A verbatim reproduction of the lines below, from the line containing "ATOM 22 O O" through the line containing "ATOM 54 N N", both ends included, is the whole required output.

» **Data records**:
* * * * * * *
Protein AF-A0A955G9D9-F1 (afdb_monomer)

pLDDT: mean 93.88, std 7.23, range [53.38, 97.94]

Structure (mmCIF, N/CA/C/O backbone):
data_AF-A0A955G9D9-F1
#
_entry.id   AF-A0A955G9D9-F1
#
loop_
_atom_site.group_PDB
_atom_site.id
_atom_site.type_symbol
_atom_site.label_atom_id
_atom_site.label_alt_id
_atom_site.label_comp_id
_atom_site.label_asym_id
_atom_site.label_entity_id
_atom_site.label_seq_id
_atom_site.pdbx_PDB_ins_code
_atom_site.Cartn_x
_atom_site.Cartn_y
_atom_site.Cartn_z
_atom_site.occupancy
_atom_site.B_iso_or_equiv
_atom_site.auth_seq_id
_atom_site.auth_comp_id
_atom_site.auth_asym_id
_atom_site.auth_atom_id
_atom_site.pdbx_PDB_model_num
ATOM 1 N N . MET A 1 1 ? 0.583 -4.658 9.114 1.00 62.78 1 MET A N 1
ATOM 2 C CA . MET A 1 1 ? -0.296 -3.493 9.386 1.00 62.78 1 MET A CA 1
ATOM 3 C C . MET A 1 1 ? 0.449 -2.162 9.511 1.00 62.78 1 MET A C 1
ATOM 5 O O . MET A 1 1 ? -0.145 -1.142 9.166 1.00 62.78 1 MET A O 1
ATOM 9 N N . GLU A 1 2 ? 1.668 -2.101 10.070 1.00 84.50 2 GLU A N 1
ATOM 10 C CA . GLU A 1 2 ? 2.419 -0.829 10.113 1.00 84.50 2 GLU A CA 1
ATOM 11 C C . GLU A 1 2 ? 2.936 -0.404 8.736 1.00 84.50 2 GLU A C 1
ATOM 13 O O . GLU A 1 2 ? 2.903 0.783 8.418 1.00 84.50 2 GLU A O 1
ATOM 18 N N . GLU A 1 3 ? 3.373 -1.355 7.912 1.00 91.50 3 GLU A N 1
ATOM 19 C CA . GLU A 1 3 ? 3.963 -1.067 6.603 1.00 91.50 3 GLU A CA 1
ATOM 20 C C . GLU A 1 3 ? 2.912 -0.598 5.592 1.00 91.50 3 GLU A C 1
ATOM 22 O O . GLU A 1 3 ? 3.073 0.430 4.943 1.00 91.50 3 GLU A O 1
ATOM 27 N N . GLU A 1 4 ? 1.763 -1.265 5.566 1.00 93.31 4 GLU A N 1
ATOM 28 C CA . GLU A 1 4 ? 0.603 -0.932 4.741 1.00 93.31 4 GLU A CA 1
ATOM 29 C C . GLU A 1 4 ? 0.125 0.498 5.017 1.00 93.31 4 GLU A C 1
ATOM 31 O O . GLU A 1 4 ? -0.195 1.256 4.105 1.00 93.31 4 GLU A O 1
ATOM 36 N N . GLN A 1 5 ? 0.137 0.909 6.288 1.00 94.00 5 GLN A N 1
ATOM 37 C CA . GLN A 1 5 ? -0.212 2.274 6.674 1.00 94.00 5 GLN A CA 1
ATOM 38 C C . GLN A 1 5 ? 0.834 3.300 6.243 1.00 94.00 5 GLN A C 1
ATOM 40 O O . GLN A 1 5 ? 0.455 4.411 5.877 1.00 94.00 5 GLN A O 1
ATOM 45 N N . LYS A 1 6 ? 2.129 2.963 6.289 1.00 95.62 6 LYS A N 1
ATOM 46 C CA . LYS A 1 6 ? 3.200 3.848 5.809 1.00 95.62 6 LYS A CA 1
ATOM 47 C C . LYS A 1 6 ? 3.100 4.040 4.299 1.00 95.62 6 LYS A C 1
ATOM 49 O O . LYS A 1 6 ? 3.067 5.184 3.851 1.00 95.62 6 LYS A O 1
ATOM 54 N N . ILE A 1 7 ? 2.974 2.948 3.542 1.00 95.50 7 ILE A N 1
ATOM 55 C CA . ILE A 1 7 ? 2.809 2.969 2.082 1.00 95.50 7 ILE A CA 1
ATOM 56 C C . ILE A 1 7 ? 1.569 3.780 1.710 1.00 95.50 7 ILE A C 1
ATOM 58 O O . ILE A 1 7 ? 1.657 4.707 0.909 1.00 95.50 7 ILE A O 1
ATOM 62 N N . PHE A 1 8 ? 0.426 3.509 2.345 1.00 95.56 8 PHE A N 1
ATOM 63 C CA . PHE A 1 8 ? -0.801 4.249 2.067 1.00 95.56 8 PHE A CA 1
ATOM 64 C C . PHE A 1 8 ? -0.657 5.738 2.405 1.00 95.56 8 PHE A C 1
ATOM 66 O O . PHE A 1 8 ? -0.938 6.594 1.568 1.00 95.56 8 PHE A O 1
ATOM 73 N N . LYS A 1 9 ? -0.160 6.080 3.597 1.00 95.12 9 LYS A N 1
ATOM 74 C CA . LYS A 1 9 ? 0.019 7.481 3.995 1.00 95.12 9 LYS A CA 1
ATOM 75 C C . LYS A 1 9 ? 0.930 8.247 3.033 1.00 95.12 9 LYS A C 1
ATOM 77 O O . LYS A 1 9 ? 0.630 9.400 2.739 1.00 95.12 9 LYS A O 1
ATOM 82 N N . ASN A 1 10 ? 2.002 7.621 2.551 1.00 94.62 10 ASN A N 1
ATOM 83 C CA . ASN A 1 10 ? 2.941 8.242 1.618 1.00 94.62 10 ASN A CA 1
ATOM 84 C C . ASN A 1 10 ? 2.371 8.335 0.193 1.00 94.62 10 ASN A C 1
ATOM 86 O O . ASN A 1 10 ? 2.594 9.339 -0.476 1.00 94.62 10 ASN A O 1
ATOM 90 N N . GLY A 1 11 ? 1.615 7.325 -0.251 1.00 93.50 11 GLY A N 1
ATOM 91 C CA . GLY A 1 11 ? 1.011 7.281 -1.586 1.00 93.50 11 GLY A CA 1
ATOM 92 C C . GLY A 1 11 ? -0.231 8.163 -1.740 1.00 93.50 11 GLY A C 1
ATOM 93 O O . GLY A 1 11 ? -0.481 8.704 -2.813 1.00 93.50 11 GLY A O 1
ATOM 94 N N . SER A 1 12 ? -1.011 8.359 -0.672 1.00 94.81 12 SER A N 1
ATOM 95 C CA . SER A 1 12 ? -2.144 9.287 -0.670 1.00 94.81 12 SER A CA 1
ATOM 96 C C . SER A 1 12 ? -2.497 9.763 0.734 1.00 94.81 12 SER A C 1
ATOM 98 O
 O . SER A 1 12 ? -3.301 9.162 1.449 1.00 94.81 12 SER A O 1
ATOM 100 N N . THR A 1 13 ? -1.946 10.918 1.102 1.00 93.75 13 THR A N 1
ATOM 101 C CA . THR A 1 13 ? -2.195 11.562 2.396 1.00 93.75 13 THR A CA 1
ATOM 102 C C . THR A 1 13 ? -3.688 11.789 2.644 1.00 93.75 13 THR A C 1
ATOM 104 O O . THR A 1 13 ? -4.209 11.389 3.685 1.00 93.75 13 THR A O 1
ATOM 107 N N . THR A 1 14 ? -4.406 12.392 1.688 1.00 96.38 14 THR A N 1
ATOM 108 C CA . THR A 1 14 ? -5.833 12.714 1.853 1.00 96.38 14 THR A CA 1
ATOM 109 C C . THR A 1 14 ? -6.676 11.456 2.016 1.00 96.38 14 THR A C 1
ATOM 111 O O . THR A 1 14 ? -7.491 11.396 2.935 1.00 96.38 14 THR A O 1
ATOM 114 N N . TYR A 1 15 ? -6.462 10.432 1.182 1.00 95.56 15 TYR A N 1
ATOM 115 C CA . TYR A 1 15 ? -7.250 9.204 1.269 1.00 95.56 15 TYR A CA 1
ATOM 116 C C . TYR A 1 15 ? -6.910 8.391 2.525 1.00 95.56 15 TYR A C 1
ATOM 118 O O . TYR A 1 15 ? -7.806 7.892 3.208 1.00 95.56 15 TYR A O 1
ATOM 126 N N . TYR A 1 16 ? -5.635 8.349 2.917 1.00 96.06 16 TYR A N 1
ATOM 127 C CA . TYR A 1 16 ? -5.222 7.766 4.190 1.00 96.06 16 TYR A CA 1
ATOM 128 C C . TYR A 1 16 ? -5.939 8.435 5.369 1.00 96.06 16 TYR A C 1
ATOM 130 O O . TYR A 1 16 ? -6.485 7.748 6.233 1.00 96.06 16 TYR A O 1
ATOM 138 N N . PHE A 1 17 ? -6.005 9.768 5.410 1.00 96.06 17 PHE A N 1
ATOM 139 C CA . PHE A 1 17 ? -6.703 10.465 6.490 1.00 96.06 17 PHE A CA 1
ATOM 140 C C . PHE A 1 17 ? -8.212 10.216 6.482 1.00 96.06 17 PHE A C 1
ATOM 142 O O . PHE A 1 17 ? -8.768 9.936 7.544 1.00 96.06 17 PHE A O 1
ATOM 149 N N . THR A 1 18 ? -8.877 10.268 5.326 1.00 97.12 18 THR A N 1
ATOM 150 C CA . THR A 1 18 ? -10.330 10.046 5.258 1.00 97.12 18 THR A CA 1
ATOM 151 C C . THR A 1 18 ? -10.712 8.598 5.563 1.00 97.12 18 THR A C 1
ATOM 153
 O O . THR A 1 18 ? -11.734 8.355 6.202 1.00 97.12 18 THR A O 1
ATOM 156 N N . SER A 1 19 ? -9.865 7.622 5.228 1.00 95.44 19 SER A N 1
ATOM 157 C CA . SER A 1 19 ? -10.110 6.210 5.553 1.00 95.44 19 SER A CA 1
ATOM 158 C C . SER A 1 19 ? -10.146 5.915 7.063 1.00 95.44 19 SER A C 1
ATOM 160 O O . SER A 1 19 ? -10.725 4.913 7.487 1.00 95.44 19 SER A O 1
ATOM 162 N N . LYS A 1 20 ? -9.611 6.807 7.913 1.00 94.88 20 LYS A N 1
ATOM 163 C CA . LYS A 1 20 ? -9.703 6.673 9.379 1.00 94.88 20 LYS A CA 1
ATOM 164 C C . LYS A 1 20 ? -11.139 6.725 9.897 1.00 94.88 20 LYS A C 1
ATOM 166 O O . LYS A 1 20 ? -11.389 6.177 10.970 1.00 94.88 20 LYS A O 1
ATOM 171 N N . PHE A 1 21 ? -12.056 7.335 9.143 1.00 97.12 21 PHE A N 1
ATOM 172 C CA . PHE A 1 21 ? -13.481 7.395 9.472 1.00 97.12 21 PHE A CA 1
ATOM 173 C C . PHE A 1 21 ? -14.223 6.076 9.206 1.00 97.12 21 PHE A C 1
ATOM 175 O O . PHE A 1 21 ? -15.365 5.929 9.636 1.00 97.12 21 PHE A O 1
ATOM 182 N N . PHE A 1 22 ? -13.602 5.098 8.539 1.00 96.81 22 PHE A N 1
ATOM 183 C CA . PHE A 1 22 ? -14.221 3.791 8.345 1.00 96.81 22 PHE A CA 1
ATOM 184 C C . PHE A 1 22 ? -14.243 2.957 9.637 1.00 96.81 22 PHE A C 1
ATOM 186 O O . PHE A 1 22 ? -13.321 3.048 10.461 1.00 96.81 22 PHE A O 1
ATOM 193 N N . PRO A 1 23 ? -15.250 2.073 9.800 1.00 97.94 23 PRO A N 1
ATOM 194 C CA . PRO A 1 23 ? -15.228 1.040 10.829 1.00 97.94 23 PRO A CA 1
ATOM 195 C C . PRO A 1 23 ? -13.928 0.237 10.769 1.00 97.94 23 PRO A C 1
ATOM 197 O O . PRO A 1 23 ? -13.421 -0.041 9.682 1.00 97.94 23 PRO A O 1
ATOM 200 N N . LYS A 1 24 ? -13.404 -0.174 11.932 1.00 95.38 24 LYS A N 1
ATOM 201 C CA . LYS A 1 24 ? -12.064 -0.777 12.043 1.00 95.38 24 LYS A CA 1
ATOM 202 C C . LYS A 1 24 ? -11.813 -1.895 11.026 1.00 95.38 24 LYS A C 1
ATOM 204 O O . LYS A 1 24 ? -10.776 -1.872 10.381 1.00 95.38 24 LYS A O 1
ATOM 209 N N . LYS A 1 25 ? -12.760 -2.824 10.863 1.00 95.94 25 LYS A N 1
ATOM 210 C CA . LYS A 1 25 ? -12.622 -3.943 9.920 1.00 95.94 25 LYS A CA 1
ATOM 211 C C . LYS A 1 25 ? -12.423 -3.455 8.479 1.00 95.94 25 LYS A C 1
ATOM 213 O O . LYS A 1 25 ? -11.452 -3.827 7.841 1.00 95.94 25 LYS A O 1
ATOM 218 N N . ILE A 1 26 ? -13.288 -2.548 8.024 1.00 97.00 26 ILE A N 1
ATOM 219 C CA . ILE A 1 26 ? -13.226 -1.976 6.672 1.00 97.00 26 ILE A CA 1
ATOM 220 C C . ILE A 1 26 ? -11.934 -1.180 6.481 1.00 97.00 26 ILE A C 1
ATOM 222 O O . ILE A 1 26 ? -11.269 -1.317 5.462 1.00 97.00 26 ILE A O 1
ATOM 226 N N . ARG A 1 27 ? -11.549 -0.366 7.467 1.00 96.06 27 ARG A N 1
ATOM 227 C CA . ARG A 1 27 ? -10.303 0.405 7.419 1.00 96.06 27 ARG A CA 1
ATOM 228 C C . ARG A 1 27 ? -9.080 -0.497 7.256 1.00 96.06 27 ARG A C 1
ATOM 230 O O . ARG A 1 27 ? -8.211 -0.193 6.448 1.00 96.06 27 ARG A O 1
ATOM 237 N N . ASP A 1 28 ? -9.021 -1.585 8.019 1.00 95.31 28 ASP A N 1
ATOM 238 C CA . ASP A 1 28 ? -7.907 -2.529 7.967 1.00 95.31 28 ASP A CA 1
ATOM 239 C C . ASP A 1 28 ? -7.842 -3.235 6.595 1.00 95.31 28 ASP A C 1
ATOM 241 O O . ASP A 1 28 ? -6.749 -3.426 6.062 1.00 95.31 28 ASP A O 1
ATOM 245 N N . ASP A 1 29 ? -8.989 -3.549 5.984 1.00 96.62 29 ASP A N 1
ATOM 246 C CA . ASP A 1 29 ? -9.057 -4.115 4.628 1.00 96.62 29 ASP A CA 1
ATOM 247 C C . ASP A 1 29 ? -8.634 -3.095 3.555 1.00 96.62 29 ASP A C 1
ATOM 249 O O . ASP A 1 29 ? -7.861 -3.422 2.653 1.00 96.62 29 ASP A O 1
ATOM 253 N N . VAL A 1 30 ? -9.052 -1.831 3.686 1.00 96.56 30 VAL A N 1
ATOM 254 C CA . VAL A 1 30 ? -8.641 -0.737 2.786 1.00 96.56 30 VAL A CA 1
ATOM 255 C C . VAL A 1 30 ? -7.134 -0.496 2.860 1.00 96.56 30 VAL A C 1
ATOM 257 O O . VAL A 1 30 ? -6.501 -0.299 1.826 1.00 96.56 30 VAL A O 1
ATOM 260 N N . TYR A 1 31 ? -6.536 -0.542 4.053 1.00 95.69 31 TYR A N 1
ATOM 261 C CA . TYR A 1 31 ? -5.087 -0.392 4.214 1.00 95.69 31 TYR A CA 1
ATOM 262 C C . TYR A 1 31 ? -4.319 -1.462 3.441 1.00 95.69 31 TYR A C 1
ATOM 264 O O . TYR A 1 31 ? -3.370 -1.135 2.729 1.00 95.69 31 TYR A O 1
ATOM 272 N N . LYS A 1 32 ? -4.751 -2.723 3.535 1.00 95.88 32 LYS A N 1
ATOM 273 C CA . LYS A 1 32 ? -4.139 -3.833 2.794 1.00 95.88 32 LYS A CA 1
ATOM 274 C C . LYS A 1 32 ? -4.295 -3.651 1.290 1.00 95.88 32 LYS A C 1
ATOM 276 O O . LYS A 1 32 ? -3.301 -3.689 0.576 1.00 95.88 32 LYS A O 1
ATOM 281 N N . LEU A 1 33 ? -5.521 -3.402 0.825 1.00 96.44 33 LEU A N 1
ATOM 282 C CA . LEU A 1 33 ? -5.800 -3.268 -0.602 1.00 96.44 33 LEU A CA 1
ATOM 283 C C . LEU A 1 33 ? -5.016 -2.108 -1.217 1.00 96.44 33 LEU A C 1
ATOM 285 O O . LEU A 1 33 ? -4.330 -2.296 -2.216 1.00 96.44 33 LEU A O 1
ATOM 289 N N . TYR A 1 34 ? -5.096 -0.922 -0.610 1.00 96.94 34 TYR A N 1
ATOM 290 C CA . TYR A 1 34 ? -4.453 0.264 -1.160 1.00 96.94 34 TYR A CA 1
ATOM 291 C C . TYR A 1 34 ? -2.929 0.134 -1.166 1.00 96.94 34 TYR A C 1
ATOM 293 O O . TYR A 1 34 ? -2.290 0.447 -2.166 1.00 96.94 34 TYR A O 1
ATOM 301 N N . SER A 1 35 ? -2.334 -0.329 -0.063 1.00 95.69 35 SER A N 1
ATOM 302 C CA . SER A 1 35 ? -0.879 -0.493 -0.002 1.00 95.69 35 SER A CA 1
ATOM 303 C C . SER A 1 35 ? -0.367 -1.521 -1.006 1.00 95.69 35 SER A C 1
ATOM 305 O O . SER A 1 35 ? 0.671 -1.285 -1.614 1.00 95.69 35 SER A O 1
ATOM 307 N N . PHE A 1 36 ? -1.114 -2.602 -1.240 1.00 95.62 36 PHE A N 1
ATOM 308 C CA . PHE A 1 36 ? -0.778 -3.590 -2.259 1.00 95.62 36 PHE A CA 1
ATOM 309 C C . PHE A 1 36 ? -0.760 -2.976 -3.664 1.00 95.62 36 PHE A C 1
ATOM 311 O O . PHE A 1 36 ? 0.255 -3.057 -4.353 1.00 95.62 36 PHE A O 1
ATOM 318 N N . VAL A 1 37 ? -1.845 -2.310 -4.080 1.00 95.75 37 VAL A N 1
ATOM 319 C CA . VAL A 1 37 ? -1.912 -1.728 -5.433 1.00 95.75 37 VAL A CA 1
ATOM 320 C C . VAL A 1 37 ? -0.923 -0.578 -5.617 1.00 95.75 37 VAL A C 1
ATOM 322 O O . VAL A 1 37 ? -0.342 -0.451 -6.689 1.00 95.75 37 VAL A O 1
* * * * * * *
» **Answer area**:
ATOM 22 O O . GLU A 1 3 ? 3.073 0.430 4.943 1.00 91.50 3 GLU A O 1
ATOM 27 N N . GLU A 1 4 ? 1.763 -1.265 5.566 1.00 93.31 4 GLU A N 1
ATOM 28 C CA . GLU A 1 4 ? 0.603 -0.932 4.741 1.00 93.31 4 GLU A CA 1
ATOM 29 C C . GLU A 1 4 ? 0.125 0.498 5.017 1.00 93.31 4 GLU A C 1
ATOM 31 O O . GLU A 1 4 ? -0.195 1.256 4.105 1.00 93.31 4 GLU A O 1
ATOM 36 N N . GLN A 1 5 ? 0.137 0.909 6.288 1.00 94.00 5 GLN A N 1
ATOM 37 C CA . GLN A 1 5 ? -0.212 2.274 6.674 1.00 94.00 5 GLN A CA 1
ATOM 38 C C . GLN A 1 5 ? 0.834 3.300 6.243 1.00 94.00 5 GLN A C 1
ATOM 40 O O . GLN A 1 5 ? 0.455 4.411 5.877 1.00 94.00 5 GLN A O 1
ATOM 45 N N . LYS A 1 6 ? 2.129 2.963 6.289 1.00 95.62 6 LYS A N 1
ATOM 46 C CA . LYS A 1 6 ? 3.200 3.848 5.809 1.00 95.62 6 LYS A CA 1
ATOM 47 C C . LYS A 1 6 ? 3.100 4.040 4.299 1.00 95.62 6 LYS A C 1
ATOM 49 O O . LYS A 1 6 ? 3.067 5.184 3.851 1.00 95.62 6 LYS A O 1
ATOM 54 N N . ILE A 1 7 ? 2.974 2.948 3.542 1.00 95.50 7 ILE A N 1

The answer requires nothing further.